Your objective — Reproduce, exactly, the lines of the material below from the line containing "ATOM 29 N N" through the line containing "ATOM 51 C CA", with both end lines included and nothing else.

Start of Task data

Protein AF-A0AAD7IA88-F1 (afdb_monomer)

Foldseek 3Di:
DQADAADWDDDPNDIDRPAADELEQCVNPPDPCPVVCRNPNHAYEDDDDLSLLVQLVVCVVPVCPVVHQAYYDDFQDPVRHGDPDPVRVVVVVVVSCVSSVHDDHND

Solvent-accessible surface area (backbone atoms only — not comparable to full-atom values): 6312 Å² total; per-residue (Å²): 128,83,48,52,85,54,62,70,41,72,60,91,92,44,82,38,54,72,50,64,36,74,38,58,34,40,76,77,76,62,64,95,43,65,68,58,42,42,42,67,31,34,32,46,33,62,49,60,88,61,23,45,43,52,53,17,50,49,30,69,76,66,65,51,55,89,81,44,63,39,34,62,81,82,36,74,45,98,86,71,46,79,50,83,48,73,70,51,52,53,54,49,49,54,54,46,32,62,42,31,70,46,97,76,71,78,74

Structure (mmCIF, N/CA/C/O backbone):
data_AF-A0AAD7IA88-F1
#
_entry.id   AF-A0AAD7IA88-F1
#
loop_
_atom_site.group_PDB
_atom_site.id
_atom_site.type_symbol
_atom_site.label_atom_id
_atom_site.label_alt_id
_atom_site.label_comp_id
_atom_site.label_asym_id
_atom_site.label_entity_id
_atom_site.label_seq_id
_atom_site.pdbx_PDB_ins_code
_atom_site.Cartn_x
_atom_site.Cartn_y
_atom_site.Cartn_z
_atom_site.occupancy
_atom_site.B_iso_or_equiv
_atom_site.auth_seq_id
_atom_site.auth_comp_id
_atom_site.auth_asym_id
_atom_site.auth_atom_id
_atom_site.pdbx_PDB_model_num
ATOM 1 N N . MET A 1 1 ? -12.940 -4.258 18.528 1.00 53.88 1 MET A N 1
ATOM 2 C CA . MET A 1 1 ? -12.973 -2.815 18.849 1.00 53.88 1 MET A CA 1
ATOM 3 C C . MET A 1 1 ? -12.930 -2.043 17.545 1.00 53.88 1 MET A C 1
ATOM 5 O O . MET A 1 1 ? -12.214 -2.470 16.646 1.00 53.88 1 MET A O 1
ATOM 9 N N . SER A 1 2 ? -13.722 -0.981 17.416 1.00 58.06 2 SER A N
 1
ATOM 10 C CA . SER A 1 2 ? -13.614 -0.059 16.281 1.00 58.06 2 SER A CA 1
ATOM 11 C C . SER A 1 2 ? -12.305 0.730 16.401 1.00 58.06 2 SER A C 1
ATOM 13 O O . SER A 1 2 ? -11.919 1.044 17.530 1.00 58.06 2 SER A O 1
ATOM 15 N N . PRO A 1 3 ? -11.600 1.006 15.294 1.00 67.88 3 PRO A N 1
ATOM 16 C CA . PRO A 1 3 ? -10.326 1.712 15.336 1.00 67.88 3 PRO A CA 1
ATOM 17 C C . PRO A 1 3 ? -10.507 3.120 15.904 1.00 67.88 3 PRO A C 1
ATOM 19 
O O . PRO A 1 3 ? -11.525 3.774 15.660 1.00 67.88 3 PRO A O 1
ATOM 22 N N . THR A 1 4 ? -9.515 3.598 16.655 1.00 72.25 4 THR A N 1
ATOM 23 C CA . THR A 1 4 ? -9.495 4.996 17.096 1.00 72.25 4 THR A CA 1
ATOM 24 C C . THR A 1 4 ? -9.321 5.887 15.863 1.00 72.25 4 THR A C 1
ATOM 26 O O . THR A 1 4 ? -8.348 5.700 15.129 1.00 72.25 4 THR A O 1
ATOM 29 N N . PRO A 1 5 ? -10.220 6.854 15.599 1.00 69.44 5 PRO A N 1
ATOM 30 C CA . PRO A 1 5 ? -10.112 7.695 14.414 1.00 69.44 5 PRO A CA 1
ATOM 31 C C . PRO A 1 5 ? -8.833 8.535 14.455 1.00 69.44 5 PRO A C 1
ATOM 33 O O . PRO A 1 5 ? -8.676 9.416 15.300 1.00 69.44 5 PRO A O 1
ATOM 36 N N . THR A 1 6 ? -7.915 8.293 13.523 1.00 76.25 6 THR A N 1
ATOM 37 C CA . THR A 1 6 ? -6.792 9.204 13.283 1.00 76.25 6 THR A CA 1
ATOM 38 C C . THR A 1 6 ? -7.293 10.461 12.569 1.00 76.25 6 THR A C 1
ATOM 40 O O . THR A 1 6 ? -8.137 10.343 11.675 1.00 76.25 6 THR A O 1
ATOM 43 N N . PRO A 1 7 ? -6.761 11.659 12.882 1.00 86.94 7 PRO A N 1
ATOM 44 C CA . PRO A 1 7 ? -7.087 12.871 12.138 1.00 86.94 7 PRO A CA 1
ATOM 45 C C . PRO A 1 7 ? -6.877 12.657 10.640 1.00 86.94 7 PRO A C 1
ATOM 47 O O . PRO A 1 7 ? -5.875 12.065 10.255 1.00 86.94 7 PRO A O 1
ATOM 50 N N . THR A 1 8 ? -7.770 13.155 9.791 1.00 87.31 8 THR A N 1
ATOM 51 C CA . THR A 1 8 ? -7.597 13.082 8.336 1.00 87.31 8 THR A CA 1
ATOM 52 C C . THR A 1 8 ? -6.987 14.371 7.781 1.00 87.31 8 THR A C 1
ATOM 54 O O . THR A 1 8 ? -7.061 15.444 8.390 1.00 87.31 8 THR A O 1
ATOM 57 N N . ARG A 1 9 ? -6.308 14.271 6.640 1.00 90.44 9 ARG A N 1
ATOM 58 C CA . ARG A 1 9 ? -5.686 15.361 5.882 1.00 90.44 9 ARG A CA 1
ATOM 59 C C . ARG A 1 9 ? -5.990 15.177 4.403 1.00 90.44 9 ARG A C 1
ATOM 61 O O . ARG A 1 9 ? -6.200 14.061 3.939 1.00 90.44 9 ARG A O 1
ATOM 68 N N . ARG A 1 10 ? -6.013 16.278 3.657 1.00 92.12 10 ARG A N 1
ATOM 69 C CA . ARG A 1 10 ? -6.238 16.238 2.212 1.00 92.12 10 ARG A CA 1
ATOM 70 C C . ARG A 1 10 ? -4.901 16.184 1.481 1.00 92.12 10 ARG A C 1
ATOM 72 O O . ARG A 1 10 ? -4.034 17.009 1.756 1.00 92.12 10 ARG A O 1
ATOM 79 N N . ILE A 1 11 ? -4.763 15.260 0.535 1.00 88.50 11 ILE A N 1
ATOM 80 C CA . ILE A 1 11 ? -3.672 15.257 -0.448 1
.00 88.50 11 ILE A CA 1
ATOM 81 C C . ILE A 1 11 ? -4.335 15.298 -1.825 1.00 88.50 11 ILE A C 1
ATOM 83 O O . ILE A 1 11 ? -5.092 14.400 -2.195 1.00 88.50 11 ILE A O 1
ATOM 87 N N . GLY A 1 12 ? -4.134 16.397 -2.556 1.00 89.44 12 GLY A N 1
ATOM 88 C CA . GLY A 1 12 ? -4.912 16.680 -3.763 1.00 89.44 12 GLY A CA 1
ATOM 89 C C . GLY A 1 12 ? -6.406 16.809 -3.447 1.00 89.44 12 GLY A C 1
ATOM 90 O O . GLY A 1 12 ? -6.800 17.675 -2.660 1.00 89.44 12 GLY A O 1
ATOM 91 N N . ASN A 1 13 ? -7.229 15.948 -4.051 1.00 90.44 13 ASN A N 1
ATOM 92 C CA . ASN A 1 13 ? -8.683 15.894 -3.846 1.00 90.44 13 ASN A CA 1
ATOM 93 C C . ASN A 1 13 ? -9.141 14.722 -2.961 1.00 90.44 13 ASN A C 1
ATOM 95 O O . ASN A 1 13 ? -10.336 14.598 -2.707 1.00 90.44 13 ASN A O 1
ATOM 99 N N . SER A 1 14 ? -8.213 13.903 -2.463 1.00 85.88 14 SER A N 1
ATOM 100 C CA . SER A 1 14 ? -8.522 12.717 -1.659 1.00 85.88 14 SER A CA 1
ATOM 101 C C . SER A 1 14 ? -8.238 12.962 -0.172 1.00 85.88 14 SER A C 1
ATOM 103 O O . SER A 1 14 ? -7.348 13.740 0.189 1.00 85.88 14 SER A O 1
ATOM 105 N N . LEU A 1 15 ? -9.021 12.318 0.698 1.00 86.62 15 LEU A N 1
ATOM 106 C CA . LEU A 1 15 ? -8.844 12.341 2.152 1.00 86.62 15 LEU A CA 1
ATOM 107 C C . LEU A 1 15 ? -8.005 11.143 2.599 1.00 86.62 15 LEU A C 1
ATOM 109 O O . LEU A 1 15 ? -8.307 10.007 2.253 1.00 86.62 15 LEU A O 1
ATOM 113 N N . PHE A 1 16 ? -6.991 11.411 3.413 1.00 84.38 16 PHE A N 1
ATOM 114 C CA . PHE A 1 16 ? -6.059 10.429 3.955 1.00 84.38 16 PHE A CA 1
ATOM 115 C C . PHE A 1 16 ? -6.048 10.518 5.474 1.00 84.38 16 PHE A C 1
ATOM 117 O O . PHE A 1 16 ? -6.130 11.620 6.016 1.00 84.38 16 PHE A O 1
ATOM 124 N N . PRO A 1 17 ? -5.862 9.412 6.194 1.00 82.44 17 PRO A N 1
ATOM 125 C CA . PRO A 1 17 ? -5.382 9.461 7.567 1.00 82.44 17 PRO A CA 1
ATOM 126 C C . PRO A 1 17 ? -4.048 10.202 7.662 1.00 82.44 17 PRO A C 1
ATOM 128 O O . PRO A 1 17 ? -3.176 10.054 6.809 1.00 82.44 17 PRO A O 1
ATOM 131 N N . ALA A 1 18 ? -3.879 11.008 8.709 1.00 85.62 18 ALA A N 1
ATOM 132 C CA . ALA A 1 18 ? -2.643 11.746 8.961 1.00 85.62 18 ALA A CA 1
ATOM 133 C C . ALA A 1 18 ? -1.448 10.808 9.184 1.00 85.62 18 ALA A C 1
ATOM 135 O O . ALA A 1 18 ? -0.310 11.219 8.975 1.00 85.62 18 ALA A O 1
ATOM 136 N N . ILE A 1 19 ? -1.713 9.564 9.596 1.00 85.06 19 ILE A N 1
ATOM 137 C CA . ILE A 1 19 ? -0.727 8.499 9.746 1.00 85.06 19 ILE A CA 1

End of Task data
Start of Task data

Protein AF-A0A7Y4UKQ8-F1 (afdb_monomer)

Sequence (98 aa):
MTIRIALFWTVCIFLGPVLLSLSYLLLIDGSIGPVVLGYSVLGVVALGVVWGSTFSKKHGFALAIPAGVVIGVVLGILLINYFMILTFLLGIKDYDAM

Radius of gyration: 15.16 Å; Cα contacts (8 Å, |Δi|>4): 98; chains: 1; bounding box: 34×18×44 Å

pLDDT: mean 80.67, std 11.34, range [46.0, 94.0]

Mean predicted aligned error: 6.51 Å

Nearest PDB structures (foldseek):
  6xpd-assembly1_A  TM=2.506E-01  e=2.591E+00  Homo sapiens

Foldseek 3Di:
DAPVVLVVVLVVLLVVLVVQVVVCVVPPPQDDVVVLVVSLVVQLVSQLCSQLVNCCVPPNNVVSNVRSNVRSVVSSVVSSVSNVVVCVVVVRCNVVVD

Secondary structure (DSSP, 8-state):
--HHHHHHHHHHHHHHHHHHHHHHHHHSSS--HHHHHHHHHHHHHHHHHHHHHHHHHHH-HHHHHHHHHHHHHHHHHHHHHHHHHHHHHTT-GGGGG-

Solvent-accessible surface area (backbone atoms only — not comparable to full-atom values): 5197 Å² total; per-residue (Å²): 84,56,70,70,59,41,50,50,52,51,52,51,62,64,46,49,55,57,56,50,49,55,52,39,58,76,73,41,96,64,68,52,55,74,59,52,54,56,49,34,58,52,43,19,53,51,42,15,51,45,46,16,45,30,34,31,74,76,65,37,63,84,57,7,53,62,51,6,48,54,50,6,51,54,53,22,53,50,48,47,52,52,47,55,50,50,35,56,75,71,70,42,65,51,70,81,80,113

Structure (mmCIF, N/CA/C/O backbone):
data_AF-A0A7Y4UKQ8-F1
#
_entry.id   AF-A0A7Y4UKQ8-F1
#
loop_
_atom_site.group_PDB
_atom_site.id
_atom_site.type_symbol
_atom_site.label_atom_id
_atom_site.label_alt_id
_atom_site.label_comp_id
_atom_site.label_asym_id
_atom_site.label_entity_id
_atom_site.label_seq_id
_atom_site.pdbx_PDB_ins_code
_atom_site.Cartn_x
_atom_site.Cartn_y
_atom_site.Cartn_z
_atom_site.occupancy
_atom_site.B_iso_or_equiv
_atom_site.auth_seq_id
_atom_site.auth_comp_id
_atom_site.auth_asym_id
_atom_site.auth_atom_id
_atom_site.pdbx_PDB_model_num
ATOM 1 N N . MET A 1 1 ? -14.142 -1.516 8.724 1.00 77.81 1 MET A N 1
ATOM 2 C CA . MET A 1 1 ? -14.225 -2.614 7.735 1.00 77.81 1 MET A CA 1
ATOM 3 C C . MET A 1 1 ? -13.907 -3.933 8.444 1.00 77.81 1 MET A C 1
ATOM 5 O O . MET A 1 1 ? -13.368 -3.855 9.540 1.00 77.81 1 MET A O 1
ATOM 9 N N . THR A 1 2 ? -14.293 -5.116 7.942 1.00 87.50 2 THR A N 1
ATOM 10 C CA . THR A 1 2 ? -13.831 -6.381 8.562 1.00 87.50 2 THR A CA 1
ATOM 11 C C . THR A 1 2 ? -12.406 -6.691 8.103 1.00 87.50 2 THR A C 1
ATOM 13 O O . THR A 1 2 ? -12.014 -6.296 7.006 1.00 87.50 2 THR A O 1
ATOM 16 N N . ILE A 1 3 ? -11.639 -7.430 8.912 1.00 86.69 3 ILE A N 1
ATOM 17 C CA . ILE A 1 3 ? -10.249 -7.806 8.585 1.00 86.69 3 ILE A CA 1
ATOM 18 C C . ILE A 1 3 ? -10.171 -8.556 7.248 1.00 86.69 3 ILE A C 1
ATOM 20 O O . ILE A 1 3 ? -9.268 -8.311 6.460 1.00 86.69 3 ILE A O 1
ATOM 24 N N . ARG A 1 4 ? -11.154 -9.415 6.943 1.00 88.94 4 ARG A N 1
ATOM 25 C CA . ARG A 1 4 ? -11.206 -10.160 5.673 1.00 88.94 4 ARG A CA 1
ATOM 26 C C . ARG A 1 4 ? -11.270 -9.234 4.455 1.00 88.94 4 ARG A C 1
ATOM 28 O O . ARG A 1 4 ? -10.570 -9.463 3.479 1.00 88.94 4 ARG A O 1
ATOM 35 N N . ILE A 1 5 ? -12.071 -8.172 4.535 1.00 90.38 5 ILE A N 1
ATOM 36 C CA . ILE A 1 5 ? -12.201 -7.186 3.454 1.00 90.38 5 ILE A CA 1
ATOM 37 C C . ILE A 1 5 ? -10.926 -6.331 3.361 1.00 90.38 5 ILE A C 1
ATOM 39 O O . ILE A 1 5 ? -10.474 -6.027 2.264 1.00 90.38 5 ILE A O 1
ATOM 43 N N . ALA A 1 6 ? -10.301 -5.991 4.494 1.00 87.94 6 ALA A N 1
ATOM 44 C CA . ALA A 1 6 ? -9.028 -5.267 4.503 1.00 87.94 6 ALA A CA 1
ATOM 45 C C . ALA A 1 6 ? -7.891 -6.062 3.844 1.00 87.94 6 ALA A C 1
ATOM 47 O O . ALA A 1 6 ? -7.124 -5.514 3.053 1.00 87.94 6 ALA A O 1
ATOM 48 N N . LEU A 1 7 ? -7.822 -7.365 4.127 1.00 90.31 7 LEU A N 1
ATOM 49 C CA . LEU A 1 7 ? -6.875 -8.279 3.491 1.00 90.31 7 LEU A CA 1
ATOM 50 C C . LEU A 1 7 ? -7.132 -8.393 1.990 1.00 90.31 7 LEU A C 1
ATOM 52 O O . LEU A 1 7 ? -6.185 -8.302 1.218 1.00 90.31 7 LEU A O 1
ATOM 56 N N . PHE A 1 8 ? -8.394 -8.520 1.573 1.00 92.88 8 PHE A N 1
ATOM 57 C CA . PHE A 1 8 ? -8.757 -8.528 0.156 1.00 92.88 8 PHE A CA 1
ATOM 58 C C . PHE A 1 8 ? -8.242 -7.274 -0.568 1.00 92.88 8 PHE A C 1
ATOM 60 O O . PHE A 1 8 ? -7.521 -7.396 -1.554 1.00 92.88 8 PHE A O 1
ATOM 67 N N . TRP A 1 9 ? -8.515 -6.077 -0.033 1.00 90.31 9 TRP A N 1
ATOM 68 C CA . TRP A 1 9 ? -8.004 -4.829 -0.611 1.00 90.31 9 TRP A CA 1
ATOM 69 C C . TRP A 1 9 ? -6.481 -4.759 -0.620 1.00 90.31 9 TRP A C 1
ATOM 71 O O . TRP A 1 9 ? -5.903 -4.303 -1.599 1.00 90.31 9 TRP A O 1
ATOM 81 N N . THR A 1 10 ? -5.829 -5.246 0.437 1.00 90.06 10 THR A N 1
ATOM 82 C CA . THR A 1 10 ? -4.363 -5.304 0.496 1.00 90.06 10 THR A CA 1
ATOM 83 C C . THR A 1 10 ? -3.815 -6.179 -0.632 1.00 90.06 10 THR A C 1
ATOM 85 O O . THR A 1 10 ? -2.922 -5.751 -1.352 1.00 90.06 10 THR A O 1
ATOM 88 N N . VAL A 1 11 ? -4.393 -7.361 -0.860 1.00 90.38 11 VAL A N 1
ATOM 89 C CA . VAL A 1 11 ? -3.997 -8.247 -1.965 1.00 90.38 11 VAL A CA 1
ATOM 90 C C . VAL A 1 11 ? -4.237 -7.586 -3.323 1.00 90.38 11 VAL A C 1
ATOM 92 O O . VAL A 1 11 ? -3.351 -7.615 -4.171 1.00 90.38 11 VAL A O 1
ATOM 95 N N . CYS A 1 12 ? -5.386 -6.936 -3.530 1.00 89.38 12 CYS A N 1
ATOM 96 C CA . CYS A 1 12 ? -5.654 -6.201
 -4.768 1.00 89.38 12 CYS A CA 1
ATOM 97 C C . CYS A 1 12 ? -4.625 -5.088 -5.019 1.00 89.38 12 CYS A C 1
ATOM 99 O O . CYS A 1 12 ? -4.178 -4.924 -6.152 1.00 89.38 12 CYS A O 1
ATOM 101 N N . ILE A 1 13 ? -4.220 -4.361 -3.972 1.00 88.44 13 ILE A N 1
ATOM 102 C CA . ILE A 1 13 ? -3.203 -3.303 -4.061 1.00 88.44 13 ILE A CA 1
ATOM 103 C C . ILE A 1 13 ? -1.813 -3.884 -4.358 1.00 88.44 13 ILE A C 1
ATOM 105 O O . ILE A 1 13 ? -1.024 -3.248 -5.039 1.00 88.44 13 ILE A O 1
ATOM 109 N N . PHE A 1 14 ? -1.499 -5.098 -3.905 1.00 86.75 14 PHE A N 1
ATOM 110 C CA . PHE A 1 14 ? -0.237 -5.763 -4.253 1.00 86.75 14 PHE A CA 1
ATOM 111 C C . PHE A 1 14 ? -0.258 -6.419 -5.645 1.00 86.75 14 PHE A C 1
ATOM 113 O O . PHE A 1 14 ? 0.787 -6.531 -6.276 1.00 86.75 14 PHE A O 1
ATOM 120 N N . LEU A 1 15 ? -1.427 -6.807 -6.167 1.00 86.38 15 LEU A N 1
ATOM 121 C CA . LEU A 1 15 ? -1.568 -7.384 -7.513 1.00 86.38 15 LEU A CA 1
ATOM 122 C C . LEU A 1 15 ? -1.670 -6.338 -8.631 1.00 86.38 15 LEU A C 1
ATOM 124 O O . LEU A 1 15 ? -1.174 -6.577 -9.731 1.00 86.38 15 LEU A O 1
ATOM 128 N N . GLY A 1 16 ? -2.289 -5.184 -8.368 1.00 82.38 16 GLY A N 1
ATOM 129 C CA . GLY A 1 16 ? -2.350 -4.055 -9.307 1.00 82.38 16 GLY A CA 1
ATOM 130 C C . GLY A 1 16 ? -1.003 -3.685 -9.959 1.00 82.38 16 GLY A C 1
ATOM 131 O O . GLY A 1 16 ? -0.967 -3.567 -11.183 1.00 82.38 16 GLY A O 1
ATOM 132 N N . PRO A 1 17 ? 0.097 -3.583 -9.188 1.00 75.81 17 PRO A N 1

End of Task data

Result below —
ATOM 29 N N . PRO A 1 5 ? -10.220 6.854 15.599 1.00 69.44 5 PRO A N 1
ATOM 30 C CA . PRO A 1 5 ? -10.112 7.695 14.414 1.00 69.44 5 PRO A CA 1
ATOM 31 C C . PRO A 1 5 ? -8.833 8.535 14.455 1.00 69.44 5 PRO A C 1
ATOM 33 O O . PRO A 1 5 ? -8.676 9.416 15.300 1.00 69.44 5 PRO A O 1
ATOM 36 N N . THR A 1 6 ? -7.915 8.293 13.523 1.00 76.25 6 THR A N 1
ATOM 37 C CA . THR A 1 6 ? -6.792 9.204 13.283 1.00 76.25 6 THR A CA 1
ATOM 38 C C . THR A 1 6 ? -7.293 10.461 12.569 1.00 76.25 6 THR A C 1
ATOM 40 O O . THR A 1 6 ? -8.137 10.343 11.675 1.00 76.25 6 THR A O 1
ATOM 43 N N . PRO A 1 7 ? -6.761 11.659 12.882 1.00 86.94 7 PRO A N 1
ATOM 44 C CA . PRO A 1 7 ? -7.087 12.871 12.138 1.00 86.94 7 PRO A CA 1
ATOM 45 C C . PRO A 1 7 ? -6.877 12.657 10.640 1.00 86.94 7 PRO A C 1
ATOM 47 O O . PRO A 1 7 ? -5.875 12.065 10.255 1.00 86.94 7 PRO A O 1
ATOM 50 N N . THR A 1 8 ? -7.770 13.155 9.791 1.00 87.31 8 THR A N 1
ATOM 51 C CA . THR A 1 8 ? -7.597 13.082 8.336 1.00 87.31 8 THR A CA 1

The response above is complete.